▶ **Your assignment**: In the entries below, find the line with "ATOM 220 O O" and print exactly every line from there up to and including the line with "ATOM 232 O O", with no other lines.

───── Supplied data

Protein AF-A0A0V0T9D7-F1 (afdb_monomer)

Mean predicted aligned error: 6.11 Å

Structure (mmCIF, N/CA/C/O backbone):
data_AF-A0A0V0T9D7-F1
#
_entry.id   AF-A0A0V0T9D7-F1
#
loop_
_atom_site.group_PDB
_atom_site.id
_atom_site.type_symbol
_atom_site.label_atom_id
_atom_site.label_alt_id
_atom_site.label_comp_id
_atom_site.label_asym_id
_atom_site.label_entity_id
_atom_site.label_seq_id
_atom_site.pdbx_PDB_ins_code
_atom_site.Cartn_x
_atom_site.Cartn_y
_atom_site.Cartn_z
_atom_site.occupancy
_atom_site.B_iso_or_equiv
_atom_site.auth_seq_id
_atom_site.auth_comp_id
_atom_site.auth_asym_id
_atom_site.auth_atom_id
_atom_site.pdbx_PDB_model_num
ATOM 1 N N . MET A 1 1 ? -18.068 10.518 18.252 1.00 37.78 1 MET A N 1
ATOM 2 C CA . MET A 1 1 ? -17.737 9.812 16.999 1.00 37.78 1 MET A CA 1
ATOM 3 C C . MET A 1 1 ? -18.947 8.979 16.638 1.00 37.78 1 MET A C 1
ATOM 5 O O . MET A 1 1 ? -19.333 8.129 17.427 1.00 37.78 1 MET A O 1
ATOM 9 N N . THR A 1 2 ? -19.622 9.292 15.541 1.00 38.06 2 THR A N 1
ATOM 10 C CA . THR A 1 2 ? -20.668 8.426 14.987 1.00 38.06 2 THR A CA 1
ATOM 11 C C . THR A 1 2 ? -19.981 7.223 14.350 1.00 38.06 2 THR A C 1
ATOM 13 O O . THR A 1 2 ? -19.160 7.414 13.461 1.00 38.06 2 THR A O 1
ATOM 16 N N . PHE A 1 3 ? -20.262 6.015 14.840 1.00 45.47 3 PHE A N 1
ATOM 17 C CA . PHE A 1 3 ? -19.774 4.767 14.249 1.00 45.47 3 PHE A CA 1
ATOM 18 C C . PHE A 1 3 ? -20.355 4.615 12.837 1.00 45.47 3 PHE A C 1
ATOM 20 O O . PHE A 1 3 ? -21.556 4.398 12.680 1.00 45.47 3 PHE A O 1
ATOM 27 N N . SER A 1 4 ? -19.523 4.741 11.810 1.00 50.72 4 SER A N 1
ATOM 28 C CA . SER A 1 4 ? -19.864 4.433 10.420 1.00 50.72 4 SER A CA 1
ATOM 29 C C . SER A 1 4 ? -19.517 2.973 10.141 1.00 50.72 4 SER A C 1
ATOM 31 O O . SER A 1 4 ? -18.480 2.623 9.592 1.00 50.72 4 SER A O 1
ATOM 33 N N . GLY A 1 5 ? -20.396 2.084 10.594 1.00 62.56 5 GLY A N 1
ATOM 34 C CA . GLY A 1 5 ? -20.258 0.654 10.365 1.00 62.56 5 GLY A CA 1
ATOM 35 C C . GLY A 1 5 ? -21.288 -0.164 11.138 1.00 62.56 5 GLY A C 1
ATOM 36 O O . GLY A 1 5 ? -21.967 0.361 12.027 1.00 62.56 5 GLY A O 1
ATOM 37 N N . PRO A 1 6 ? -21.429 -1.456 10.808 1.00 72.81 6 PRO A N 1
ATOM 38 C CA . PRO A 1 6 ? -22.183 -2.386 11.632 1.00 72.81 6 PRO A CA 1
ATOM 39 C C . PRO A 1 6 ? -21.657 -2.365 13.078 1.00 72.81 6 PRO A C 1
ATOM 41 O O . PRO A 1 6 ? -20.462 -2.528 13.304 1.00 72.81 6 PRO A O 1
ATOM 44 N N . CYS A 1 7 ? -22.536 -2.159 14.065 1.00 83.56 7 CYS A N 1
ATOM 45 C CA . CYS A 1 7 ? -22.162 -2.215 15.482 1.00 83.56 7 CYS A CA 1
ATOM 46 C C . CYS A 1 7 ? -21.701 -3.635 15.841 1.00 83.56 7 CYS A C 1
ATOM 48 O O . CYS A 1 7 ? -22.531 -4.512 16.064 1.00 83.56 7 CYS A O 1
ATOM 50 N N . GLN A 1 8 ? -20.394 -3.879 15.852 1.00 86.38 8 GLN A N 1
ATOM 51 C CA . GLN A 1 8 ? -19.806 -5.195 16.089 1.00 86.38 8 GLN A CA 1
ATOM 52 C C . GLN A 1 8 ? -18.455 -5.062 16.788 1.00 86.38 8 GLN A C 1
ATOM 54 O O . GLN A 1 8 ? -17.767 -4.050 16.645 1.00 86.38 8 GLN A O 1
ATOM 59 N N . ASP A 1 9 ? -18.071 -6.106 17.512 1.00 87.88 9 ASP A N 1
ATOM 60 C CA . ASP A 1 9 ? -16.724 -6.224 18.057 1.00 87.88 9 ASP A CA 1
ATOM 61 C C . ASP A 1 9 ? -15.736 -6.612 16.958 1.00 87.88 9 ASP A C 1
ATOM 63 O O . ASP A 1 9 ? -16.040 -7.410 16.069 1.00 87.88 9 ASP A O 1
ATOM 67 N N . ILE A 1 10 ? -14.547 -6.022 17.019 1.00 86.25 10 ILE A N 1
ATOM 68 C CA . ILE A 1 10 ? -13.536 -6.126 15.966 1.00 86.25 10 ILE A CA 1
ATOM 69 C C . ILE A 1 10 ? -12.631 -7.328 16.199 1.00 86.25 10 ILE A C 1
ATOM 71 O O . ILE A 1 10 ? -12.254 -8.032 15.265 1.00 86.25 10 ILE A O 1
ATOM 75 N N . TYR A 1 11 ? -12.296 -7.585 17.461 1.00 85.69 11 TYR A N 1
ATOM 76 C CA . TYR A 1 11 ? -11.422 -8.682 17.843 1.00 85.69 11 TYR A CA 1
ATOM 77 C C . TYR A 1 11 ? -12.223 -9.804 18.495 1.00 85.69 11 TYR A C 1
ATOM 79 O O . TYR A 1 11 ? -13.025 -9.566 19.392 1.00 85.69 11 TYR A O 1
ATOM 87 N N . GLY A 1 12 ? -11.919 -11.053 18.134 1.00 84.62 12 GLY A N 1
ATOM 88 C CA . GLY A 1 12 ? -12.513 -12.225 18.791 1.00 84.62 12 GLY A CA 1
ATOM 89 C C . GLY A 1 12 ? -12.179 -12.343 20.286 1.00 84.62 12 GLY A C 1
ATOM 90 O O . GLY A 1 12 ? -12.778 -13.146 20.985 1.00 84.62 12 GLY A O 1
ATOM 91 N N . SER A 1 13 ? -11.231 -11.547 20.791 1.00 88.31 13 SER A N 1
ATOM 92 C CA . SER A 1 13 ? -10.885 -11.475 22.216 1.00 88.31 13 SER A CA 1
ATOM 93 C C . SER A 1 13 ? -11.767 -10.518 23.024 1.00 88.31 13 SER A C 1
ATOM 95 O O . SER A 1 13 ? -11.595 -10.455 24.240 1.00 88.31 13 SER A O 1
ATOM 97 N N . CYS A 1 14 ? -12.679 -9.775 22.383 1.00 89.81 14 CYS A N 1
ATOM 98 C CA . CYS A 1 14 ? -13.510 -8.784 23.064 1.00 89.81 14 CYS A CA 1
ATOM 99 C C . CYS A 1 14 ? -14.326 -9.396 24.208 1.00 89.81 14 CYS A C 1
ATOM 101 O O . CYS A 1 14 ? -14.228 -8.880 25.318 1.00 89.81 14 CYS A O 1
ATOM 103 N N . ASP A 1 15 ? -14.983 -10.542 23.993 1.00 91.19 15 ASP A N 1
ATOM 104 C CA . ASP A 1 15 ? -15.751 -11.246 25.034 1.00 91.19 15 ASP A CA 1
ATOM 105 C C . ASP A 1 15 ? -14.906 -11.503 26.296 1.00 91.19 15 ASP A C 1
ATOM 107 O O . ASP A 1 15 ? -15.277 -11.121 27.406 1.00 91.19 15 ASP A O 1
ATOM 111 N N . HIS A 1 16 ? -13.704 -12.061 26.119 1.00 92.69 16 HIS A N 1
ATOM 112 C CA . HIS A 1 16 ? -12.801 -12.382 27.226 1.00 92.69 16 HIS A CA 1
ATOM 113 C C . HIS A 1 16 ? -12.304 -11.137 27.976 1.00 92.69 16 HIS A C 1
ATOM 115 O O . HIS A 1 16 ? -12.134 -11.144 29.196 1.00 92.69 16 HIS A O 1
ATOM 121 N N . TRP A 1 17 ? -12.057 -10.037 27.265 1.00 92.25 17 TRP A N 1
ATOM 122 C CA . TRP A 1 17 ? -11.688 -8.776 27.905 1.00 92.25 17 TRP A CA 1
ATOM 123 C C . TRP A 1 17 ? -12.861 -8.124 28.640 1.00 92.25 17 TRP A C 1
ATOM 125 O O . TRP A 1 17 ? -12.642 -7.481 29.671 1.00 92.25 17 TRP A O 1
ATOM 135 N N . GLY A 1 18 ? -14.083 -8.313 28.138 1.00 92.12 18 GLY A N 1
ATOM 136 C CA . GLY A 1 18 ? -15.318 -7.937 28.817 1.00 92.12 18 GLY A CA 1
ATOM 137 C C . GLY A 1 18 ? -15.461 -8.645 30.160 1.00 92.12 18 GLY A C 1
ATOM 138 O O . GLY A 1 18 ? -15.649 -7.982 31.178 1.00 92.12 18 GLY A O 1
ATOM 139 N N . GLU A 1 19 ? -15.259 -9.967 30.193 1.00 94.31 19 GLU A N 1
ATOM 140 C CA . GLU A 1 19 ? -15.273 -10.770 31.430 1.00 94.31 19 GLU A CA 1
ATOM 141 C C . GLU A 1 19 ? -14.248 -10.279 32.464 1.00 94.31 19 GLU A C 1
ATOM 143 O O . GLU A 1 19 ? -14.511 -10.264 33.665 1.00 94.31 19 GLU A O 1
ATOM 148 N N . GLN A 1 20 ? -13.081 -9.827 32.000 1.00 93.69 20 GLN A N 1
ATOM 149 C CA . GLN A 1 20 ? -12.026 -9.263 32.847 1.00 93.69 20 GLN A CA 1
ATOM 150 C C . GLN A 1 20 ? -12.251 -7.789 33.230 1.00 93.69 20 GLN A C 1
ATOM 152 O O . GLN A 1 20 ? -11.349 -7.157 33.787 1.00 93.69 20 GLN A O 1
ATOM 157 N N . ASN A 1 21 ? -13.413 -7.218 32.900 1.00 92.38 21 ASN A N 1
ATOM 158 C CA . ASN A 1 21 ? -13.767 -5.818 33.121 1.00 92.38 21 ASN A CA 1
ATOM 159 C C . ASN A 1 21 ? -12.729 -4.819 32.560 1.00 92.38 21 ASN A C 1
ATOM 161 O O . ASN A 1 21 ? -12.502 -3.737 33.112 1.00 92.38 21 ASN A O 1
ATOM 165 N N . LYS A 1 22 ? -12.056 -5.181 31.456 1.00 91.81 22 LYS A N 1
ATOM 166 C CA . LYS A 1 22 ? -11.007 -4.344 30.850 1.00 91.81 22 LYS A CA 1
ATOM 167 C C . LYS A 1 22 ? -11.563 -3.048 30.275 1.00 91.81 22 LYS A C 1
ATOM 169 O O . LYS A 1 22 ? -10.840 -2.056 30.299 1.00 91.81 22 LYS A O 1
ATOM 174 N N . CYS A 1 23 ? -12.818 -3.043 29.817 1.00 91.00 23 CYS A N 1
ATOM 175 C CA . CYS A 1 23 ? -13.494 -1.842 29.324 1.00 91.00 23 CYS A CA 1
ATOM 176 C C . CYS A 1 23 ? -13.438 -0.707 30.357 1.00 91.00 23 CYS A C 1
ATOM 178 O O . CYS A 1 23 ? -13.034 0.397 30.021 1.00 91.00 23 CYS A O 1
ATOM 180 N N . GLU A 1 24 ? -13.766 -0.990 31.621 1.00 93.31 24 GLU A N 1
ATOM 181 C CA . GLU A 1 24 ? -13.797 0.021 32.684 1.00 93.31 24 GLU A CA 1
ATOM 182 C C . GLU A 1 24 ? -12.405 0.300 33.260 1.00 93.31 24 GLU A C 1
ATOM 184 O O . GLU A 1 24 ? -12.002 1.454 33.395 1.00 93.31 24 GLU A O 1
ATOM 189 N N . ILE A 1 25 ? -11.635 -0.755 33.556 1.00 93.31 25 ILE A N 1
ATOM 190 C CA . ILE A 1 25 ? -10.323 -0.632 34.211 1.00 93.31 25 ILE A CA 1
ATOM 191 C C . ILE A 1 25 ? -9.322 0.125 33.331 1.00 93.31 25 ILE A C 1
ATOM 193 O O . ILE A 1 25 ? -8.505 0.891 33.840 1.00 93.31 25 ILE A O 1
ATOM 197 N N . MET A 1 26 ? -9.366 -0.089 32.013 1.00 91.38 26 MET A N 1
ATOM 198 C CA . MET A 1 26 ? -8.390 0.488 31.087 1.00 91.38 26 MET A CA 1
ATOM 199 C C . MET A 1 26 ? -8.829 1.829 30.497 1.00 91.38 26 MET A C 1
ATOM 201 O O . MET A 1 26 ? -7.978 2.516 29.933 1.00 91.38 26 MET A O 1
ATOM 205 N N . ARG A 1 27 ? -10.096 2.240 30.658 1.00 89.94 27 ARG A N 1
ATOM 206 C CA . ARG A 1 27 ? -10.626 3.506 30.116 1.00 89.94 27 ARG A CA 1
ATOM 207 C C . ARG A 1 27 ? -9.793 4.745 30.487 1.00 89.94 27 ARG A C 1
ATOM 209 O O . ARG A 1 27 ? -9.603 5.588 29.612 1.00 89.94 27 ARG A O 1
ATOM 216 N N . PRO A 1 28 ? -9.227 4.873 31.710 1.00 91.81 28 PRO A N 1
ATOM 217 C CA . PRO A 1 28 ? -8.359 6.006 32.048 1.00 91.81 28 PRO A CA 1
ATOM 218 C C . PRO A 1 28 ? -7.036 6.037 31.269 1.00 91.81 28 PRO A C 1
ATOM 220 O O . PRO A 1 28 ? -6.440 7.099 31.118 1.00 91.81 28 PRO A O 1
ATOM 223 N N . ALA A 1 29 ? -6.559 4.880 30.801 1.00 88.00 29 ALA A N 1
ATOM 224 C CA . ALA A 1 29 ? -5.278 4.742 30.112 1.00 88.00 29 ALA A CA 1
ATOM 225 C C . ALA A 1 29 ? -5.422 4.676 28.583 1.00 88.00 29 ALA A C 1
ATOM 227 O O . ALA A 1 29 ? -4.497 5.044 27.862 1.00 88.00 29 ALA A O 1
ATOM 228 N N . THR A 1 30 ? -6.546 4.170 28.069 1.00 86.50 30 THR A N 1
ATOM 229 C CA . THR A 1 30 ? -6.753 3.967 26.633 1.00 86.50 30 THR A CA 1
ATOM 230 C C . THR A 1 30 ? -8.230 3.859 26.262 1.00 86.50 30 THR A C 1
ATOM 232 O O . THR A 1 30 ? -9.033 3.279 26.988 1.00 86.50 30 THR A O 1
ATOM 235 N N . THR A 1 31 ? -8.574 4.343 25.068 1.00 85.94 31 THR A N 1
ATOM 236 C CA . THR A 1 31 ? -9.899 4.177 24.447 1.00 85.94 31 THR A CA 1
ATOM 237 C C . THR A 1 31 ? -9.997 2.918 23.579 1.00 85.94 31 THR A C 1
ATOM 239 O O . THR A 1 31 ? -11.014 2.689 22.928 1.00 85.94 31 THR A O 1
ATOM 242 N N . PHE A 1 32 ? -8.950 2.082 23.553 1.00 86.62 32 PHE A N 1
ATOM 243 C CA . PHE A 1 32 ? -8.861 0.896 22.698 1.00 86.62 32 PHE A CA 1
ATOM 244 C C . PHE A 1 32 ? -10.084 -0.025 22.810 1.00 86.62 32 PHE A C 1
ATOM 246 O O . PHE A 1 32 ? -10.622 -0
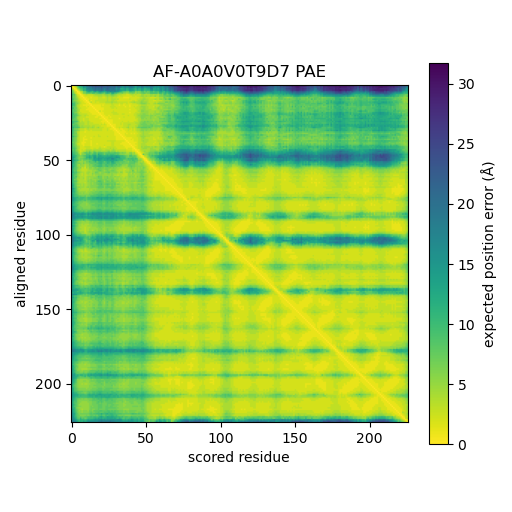.435 21.783 1.00 86.62 32 PHE A O 1
ATOM 253 N N . PHE A 1 33 ? -10.525 -0.340 24.030 1.00 88.62 33 PHE A N 1
ATOM 254 C CA . PHE A 1 33 ? -11.635 -1.270 24.253 1.00 88.62 33 PHE A CA 1
ATOM 255 C C . PHE A 1 33 ? -12.969 -0.673 23.808 1.00 88.62 33 PHE A C 1
ATOM 257 O O . PHE A 1 33 ? -13.716 -1.332 23.096 1.00 88.62 33 PHE A O 1
ATOM 264 N N . ASP A 1 34 ? -13.223 0.596 24.123 1.00 88.31 34 ASP A N 1
ATOM 265 C CA . ASP A 1 34 ? -14.452 1.275 23.706 1.00 88.31 34 ASP A CA 1
ATOM 266 C C . ASP A 1 34 ? -14.555 1.367 22.167 1.00 88.31 34 ASP A C 1
ATOM 268 O O . ASP A 1 34 ? -15.632 1.218 21.593 1.00 88.31 34 ASP A O 1
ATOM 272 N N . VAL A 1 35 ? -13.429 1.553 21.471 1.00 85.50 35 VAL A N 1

──────────

▶ **Task output**:
ATOM 220 O O . PRO A 1 28 ? -6.440 7.099 31.118 1.00 91.81 28 PRO A O 1
ATOM 223 N N . ALA A 1 29 ? -6.559 4.880 30.801 1.00 88.00 29 ALA A N 1
ATOM 224 C CA . ALA A 1 29 ? -5.278 4.742 30.112 1.00 88.00 29 ALA A CA 1
ATOM 225 C C . ALA A 1 29 ? -5.422 4.676 28.583 1.00 88.00 29 ALA A C 1
ATOM 227 O O . ALA A 1 29 ? -4.497 5.044 27.862 1.00 88.00 29 ALA A O 1
ATOM 228 N N . THR A 1 30 ? -6.546 4.170 28.069 1.00 86.50 30 THR A N 1
ATOM 229 C CA . THR A 1 30 ? -6.753 3.967 26.633 1.00 86.50 30 THR A CA 1
ATOM 230 C C . THR A 1 30 ? -8.230 3.859 26.262 1.00 86.50 30 THR A C 1
ATOM 232 O O . THR A 1 30 ? -9.033 3.279 26.988 1.00 86.50 30 THR A O 1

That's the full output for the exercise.